Вверх по улице Кюстина, со стороны перекрестка Шато-Руж, несся эскадрон драгун. Всадники в походной форме, по четверо в ряд; впереди — офицер. В ногах коней, в вибрации грудных клеток, в резких поворотах крупа вправо или влево, в том, как натягивал поводья кавалерист или как ускорялся внезапно стук подков о мостовую, был сдержанный напор, избыток пыла и мощи, скопление буйных сил, зажатых, как пружины в мешке. Солдаты смотрели на уши своих лошадей или на спины товарищей переднего ряда. До улицы им не было дела. Или же, если они думали о ней, то ради наслаждения, с каким унижали ее, словно напиваясь красным вином в кабаке.
Кланрикар с изумлением почувствовал, как по его телу пробежал какой-то упоительный трепет. Кожа на лице у него натянулась, задрожала. Жить он стал с таким напряжением, что ощутимой сделалась вся субстанция жизни и что вся масса живого существа сама наслаждалась собою.
Он полюбил силу. Упился силой. Испытал, как порыв сладострастия, эту надменную рысь эскадрона по улице, еле вместившей его, и неопределенную угрозу, которую он уносил с собой в неизвестном направлении.

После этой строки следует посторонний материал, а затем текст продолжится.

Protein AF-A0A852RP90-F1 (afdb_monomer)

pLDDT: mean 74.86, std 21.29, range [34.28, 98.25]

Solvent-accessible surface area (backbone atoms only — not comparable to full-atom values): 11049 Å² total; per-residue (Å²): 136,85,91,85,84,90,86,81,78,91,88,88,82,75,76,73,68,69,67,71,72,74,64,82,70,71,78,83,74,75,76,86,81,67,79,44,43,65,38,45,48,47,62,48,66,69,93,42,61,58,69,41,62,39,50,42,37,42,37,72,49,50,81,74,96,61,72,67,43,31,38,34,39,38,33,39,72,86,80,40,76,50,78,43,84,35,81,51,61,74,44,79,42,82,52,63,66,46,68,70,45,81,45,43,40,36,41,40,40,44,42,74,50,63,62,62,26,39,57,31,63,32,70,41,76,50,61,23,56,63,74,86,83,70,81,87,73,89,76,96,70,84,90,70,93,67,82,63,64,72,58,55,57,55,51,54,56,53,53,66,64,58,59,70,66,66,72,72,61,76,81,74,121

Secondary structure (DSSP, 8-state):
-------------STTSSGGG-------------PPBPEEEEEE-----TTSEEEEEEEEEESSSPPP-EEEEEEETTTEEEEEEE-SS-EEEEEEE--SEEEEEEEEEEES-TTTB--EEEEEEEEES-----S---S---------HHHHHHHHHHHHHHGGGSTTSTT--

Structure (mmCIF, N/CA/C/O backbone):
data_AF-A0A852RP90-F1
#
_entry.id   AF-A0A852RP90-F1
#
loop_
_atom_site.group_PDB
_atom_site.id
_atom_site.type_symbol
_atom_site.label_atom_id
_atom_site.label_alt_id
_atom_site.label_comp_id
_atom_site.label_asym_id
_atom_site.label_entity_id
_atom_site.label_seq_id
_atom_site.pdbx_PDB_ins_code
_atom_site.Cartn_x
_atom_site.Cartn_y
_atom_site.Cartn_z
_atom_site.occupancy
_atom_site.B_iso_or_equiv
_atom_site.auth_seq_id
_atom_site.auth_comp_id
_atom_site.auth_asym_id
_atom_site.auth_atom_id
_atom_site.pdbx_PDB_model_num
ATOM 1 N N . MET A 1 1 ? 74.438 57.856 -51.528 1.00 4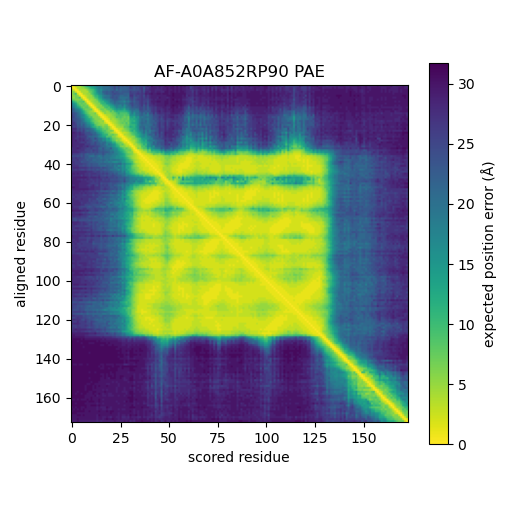4.62 1 MET A N 1
ATOM 2 C CA . MET A 1 1 ? 73.712 57.576 -52.790 1.00 44.62 1 MET A CA 1
ATOM 3 C C . MET A 1 1 ? 73.393 56.084 -52.857 1.00 44.62 1 MET A C 1
ATOM 5 O O . MET A 1 1 ? 74.267 55.319 -52.481 1.00 44.62 1 MET A O 1
ATOM 9 N N . ARG A 1 2 ? 72.198 55.723 -53.370 1.00 43.69 2 ARG A N 1
ATOM 10 C CA . ARG A 1 2 ? 71.623 54.361 -53.592 1.00 43.69 2 ARG A CA 1
ATOM 11 C C . ARG A 1 2 ? 71.132 53.668 -52.305 1.00 43.69 2 ARG A C 1
ATOM 13 O O . ARG A 1 2 ? 71.953 53.297 -51.486 1.00 43.69 2 ARG A O 1
ATOM 20 N N . ARG A 1 3 ? 69.836 53.615 -51.946 1.00 57.97 3 ARG A N 1
ATOM 21 C CA . ARG A 1 3 ? 68.603 53.097 -52.606 1.00 57.97 3 ARG A CA 1
ATOM 22 C C . ARG A 1 3 ? 68.731 51.656 -53.120 1.00 57.97 3 ARG A C 1
ATOM 24 O O . ARG A 1 3 ? 69.171 51.487 -54.246 1.00 57.97 3 ARG A O 1
ATOM 31 N N . TYR A 1 4 ? 68.244 50.691 -52.331 1.00 57.12 4 TYR A N 1
ATOM 32 C CA . TYR A 1 4 ? 67.688 49.398 -52.770 1.00 57.12 4 TYR A CA 1
ATOM 33 C C . TYR A 1 4 ? 66.575 49.015 -51.773 1.00 57.12 4 TYR A C 1
ATOM 35 O O . TYR A 1 4 ? 66.828 48.939 -50.578 1.00 57.12 4 TYR A O 1
ATOM 43 N N . LEU A 1 5 ? 65.304 49.176 -52.148 1.00 55.06 5 LEU A N 1
ATOM 44 C CA . LEU A 1 5 ? 64.424 48.215 -52.839 1.00 55.06 5 LEU A CA 1
ATOM 45 C C . LEU A 1 5 ? 63.657 47.329 -51.840 1.00 55.06 5 LEU A C 1
ATOM 47 O O . LEU A 1 5 ? 64.077 46.245 -51.458 1.00 55.06 5 LEU A O 1
ATOM 51 N N . VAL A 1 6 ? 62.508 47.868 -51.430 1.00 54.28 6 VAL A N 1
ATOM 52 C CA . VAL A 1 6 ? 61.339 47.155 -50.905 1.00 54.28 6 VAL A CA 1
ATOM 53 C C . VAL A 1 6 ? 60.689 46.421 -52.076 1.00 54.28 6 VAL A C 1
ATOM 55 O O . VAL A 1 6 ? 60.358 47.102 -53.040 1.00 54.28 6 VAL A O 1
ATOM 58 N N . LEU A 1 7 ? 60.503 45.096 -52.006 1.00 51.94 7 LEU A N 1
ATOM 59 C CA . LEU A 1 7 ? 59.419 44.324 -52.652 1.00 51.94 7 LEU A CA 1
ATOM 60 C C . LEU A 1 7 ? 59.680 42.816 -52.498 1.00 51.94 7 LEU A C 1
ATOM 62 O O . LEU A 1 7 ? 60.709 42.316 -52.939 1.00 51.94 7 LEU A O 1
ATOM 66 N N . GLY A 1 8 ? 58.732 42.094 -51.895 1.00 47.75 8 GLY A N 1
ATOM 67 C CA . GLY A 1 8 ? 58.808 40.641 -51.729 1.00 47.75 8 GLY A CA 1
ATOM 68 C C . GLY A 1 8 ? 57.552 40.028 -51.104 1.00 47.75 8 GLY A C 1
ATOM 69 O O . GLY A 1 8 ? 57.606 39.532 -49.989 1.00 47.75 8 GLY A O 1
ATOM 70 N N . SER A 1 9 ? 56.434 40.122 -51.829 1.00 51.62 9 SER A N 1
ATOM 71 C CA . SER A 1 9 ? 55.464 39.027 -52.050 1.00 51.62 9 SER A CA 1
ATOM 72 C C . SER A 1 9 ? 54.929 38.279 -50.812 1.00 51.62 9 SER A C 1
ATOM 74 O O . SER A 1 9 ? 55.496 37.297 -50.352 1.00 51.62 9 SER A O 1
ATOM 76 N N . ALA A 1 10 ? 53.814 38.728 -50.229 1.00 57.28 10 ALA A N 1
ATOM 77 C CA . ALA A 1 10 ? 52.491 38.089 -50.347 1.00 57.28 10 ALA A CA 1
ATOM 78 C C . ALA A 1 10 ? 52.439 36.785 -51.180 1.00 57.28 10 ALA A C 1
ATOM 80 O O . ALA A 1 10 ? 52.759 36.820 -52.361 1.00 57.28 10 ALA A O 1
ATOM 81 N N . VAL A 1 11 ? 52.005 35.679 -50.552 1.00 54.12 11 VAL A N 1
ATOM 82 C CA . VAL A 1 11 ? 51.058 34.619 -51.005 1.00 54.12 11 VAL A CA 1
ATOM 83 C C . VAL A 1 11 ? 51.358 33.334 -50.209 1.00 54.12 11 VAL A C 1
ATOM 85 O O . VAL A 1 11 ? 51.988 32.417 -50.713 1.00 54.12 11 VAL A O 1
ATOM 88 N N . VAL A 1 12 ? 50.908 33.244 -48.952 1.00 49.00 12 VAL A N 1
ATOM 89 C CA . VAL A 1 12 ? 50.759 31.957 -48.234 1.00 49.00 12 VAL A CA 1
ATOM 90 C C . VAL A 1 12 ? 49.598 32.094 -47.242 1.00 49.00 12 VAL A C 1
ATOM 92 O O . VAL A 1 12 ? 49.809 32.217 -46.043 1.00 49.00 12 VAL A O 1
ATOM 95 N N . ALA A 1 13 ? 48.355 32.195 -47.722 1.00 52.34 13 ALA A N 1
ATOM 96 C CA . ALA A 1 13 ? 47.214 32.392 -46.819 1.00 52.34 13 ALA A CA 1
ATOM 97 C C . ALA A 1 13 ? 45.846 31.779 -47.207 1.00 52.34 13 ALA A C 1
ATOM 99 O O . ALA A 1 13 ? 44.869 32.211 -46.604 1.00 52.34 13 ALA A O 1
ATOM 100 N N . PRO A 1 14 ? 45.687 30.786 -48.117 1.00 46.78 14 PRO A N 1
ATOM 101 C CA . PRO A 1 14 ? 44.378 30.132 -48.239 1.00 46.78 14 PRO A CA 1
ATOM 102 C C . PRO A 1 14 ? 44.293 28.718 -47.636 1.00 46.78 14 PRO A C 1
ATOM 104 O O . PRO A 1 14 ? 43.187 28.209 -47.491 1.00 46.78 14 PRO A O 1
ATOM 107 N N . LEU A 1 15 ? 45.396 28.061 -47.246 1.00 48.38 15 LEU A N 1
ATOM 108 C CA . LEU A 1 15 ? 45.329 26.629 -46.889 1.00 48.38 15 LEU A CA 1
ATOM 109 C C . LEU A 1 15 ? 44.921 26.326 -45.433 1.00 48.38 15 LEU A C 1
ATOM 111 O O . LEU A 1 15 ? 44.523 25.204 -45.135 1.00 48.38 15 LEU A O 1
ATOM 115 N N . ALA A 1 16 ? 44.981 27.304 -44.524 1.00 51.75 16 ALA A N 1
ATOM 116 C CA . ALA A 1 16 ? 44.661 27.084 -43.108 1.00 51.75 16 ALA A CA 1
ATOM 117 C C . ALA A 1 16 ? 43.149 27.079 -42.803 1.00 51.75 16 ALA A C 1
ATOM 119 O O . ALA A 1 16 ? 42.739 26.574 -41.762 1.00 51.75 16 ALA A O 1
ATOM 120 N N . PHE A 1 17 ? 42.306 27.601 -43.701 1.00 51.00 17 PHE A N 1
ATOM 121 C CA . PHE A 1 17 ? 40.866 27.725 -43.438 1.00 51.00 17 PHE A CA 1
ATOM 122 C C . PHE A 1 17 ? 40.075 26.433 -43.724 1.00 51.00 17 PHE A C 1
ATOM 124 O O . PHE A 1 17 ? 38.996 26.238 -43.176 1.00 51.00 17 PHE A O 1
ATOM 131 N N . LEU A 1 18 ? 40.619 25.511 -44.530 1.00 51.62 18 LEU A N 1
ATOM 132 C CA . LEU A 1 18 ? 39.945 24.250 -44.885 1.00 51.62 18 LEU A CA 1
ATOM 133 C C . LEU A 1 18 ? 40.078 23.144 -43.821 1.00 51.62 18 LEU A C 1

Смутно он думал: «Они боятся. Они испугаются». Кто — они? Все: враги, слабые, те, кого надо раздавить, кого надо удержать в повиновении и рабстве; те, кто рождены, чтобы уважать силу, чтобы чувствовать на себе ее гнет с малодушием одновременно любовным и сыновним. Кто — они? Сам Кланрикар: его предки, его потомки сквозь века.
Эти мысли в нем пронеслись, как вихрь, как столб из песка и пыли. Он был ими ослеплен. Не имея никакого суждения о них, он был ни на что не способен, ни даже на то, чтобы устыдиться их. В мимолетной вспышке сознания, как пьяный, он еле замечал, что в этом было нечто весьма страшное для участи человечества, для ближайшего будущего, для тех событий, от страха перед которыми он с самого утра чувствовал тяжесть в висках.
Но крупы последних коней эскадрона, обмахиваемые нервными хвостами, удалялись, углублялись в улицу, смешивались с веществом Парижа. И учителю не удавалось даже воскресить в своей памяти лица бедных детей.